Researchers from the School of Biomedical Engineering & Imaging Sciences at King's College London have automated brain MRI image labelling, needed to teach machine learning image recognition models, by deriving important labels from radiology reports and accurately assigning them to the corresponding MRI examinations. Now, more than 100,00 MRI examinations can be labelled in less than half an hour.
Published in European Radiology, this is the first study allowing researchers to label complex MRI image datasets at scale.
The researchers say it would take years to manually perform labelling of more than 100,000 MRI examinations.

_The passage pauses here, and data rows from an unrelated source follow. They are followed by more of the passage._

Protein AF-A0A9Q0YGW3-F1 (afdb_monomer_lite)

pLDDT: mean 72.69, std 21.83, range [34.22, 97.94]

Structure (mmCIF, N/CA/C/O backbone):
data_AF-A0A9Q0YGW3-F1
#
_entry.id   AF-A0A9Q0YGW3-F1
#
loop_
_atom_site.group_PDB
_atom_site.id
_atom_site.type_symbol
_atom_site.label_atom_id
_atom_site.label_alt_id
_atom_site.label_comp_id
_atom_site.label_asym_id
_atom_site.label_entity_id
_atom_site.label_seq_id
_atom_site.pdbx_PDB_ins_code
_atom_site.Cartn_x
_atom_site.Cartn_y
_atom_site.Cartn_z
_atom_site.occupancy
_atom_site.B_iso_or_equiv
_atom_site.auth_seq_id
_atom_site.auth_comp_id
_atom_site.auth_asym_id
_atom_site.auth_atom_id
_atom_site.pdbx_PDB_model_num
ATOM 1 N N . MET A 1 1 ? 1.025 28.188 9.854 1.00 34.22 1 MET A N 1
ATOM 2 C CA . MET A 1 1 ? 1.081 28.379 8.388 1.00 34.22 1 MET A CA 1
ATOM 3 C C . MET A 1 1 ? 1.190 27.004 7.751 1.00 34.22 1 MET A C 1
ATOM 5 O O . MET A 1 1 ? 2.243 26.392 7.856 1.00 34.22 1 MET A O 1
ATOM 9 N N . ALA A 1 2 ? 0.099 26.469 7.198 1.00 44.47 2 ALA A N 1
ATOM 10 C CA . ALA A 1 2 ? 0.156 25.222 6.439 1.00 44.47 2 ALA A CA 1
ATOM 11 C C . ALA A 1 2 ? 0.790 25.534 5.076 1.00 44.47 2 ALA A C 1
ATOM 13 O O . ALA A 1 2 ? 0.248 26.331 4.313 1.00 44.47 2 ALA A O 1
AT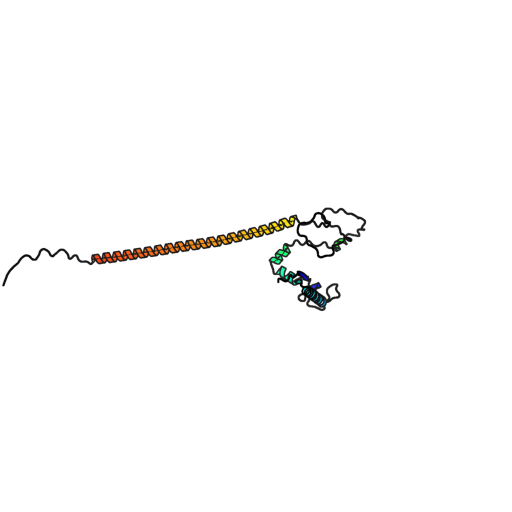OM 14 N N . SER A 1 3 ? 1.976 24.985 4.818 1.00 52.34 3 SER A N 1
ATOM 15 C CA . SER A 1 3 ? 2.612 25.055 3.503 1.00 52.34 3 SER A CA 1
ATOM 16 C C . SER A 1 3 ? 1.710 24.332 2.504 1.00 52.34 3 SER A C 1
ATOM 18 O O . SER A 1 3 ? 1.443 23.145 2.679 1.00 52.34 3 SER A O 1
ATOM 20 N N . ILE A 1 4 ? 1.205 25.041 1.492 1.00 58.38 4 ILE A N 1
ATOM 21 C CA . ILE A 1 4 ? 0.469 24.436 0.377 1.00 58.38 4 ILE A CA 1
ATOM 22 C C . ILE A 1 4 ? 1.503 23.685 -0.468 1.00 58.38 4 ILE A C 1
ATOM 24 O O . ILE A 1 4 ? 2.115 24.253 -1.372 1.00 58.38 4 ILE A O 1
ATOM 28 N N . THR A 1 5 ? 1.758 22.422 -0.140 1.00 63.16 5 THR A N 1
ATOM 29 C CA . THR A 1 5 ? 2.591 21.550 -0.966 1.00 63.16 5 THR A CA 1
ATOM 30 C C . THR A 1 5 ? 1.760 21.017 -2.127 1.00 63.16 5 THR A C 1
ATOM 32 O O . THR A 1 5 ? 0.604 20.625 -1.967 1.00 63.16 5 THR A O 1
ATOM 35 N N . ARG A 1 6 ? 2.324 21.043 -3.338 1.00 78.75 6 ARG A N 1
ATOM 36 C CA . ARG A 1 6 ? 1.655 20.495 -4.527 1.00 78.75 6 ARG A CA 1
ATOM 37 C C . ARG A 1 6 ? 2.003 19.005 -4.607 1.00 78.75 6 ARG A C 1
ATOM 39 O O . ARG A 1 6 ? 3.188 18.711 -4.784 1.00 78.75 6 ARG A O 1
ATOM 46 N N . PRO A 1 7 ? 1.045 18.073 -4.464 1.00 85.56 7 PRO A N 1
ATOM 47 C CA . PRO A 1 7 ? 1.354 16.651 -4.535 1.00 85.56 7 PRO A CA 1
ATOM 48 C C . PRO A 1 7 ? 1.792 16.280 -5.956 1.00 85.56 7 PRO A C 1
ATOM 50 O O . PRO A 1 7 ? 1.189 16.716 -6.939 1.00 85.56 7 PRO A O 1
ATOM 53 N N . PHE A 1 8 ? 2.851 15.483 -6.067 1.00 85.12 8 PHE A N 1
ATOM 54 C CA . PHE A 1 8 ? 3.361 14.965 -7.332 1.00 85.12 8 PHE A CA 1
ATOM 55 C C . PHE A 1 8 ? 3.644 13.469 -7.201 1.00 85.12 8 PHE A C 1
ATOM 57 O O . PHE A 1 8 ? 4.575 13.060 -6.512 1.00 85.12 8 PHE A O 1
ATOM 64 N N . THR A 1 9 ? 2.858 12.640 -7.880 1.00 90.81 9 THR A N 1
ATOM 65 C CA . THR A 1 9 ? 2.995 11.179 -7.827 1.00 90.81 9 THR A CA 1
ATOM 66 C C . THR A 1 9 ? 3.787 10.656 -9.022 1.00 90.81 9 THR A C 1
ATOM 68 O O . THR A 1 9 ? 3.418 10.920 -10.168 1.00 90.81 9 THR A O 1
ATOM 71 N N . ASN A 1 10 ? 4.839 9.873 -8.779 1.00 91.12 10 ASN A N 1
ATOM 72 C CA . ASN A 1 10 ? 5.590 9.163 -9.818 1.00 91.12 10 ASN A CA 1
ATOM 73 C C . ASN A 1 10 ? 5.508 7.648 -9.624 1.00 91.12 10 ASN A C 1
ATOM 75 O O . ASN A 1 10 ? 5.675 7.139 -8.517 1.00 91.12 10 ASN A O 1
ATOM 79 N N . PHE A 1 11 ? 5.368 6.934 -10.738 1.00 94.81 11 PHE A N 1
ATOM 80 C CA . PHE A 1 11 ? 5.525 5.487 -10.800 1.00 94.81 11 PHE A CA 1
ATOM 81 C C . PHE A 1 11 ? 6.723 5.131 -11.687 1.00 94.81 11 PHE A C 1
ATOM 83 O O . PHE A 1 11 ? 6.799 5.572 -12.837 1.00 94.81 11 PHE A O 1
ATOM 90 N N . TYR A 1 12 ? 7.663 4.342 -11.167 1.00 95.69 12 TYR A N 1
ATOM 91 C CA . TYR A 1 12 ? 8.902 3.993 -11.861 1.00 95.69 12 TYR A CA 1
ATOM 92 C C . TYR A 1 12 ? 8.947 2.515 -12.241 1.00 95.69 12 TYR A C 1
ATOM 94 O O . TYR A 1 12 ? 9.093 1.641 -11.387 1.00 95.69 12 TYR A O 1
ATOM 102 N N . GLY A 1 13 ? 8.929 2.241 -13.548 1.00 96.25 13 GLY A N 1
ATOM 103 C CA . GLY A 1 13 ? 9.282 0.921 -14.071 1.00 96.25 13 GLY A CA 1
ATOM 104 C C . GLY A 1 13 ? 10.760 0.618 -13.813 1.00 96.25 13 GLY A C 1
ATOM 105 O O . GLY A 1 13 ? 11.630 1.402 -14.215 1.00 96.25 13 GLY A O 1
ATOM 106 N N . CYS A 1 14 ? 11.051 -0.510 -13.168 1.00 96.44 14 CYS A N 1
ATOM 107 C CA . CYS A 1 14 ? 12.362 -0.839 -12.614 1.00 96.44 14 CYS A CA 1
ATOM 108 C C . CYS A 1 14 ? 13.463 -0.942 -13.671 1.00 96.44 14 CYS A C 1
ATOM 110 O O . CYS A 1 14 ? 14.580 -0.486 -13.432 1.00 96.44 14 CYS A O 1
ATOM 112 N N . VAL A 1 15 ? 13.151 -1.514 -14.836 1.00 95.88 15 VAL A N 1
ATOM 113 C CA . VAL A 1 15 ? 14.101 -1.667 -15.953 1.00 95.88 15 VAL A CA 1
ATOM 114 C C . VAL A 1 15 ? 14.443 -0.317 -16.585 1.00 95.88 15 VAL A C 1
ATOM 116 O O . VAL A 1 15 ? 15.586 -0.075 -16.954 1.00 95.88 15 VAL A O 1
ATOM 119 N N . TRP A 1 16 ? 13.463 0.577 -16.698 1.00 95.81 16 TRP A N 1
ATOM 120 C CA . TRP A 1 16 ? 13.606 1.845 -17.418 1.00 95.81 16 TRP A CA 1
ATOM 121 C C . TRP A 1 16 ? 14.227 2.957 -16.570 1.00 95.81 16 TRP A C 1
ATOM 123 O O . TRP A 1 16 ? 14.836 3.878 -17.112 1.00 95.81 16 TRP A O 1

Deep learning typically requires tens of thousands of labelled images to achieve the best possible performance in image recognition tasks. This represents a bottleneck to the development of deep learning systems for complex image datasets, particularly MRI which is fundamental to neurological abnormality detection.
Senior author, Dr Tom Booth from the School of Biomedical Engineering & Imaging Sciences at King's College London said: "By overcoming this bottleneck, we have massively facilitated future deep learning image recognition tasks and this will almost certainly accelerate the arrival into the clinic of automated brain MRI readers. The potential for patient benefit through, ultimately, timely diagnosis, is enormous."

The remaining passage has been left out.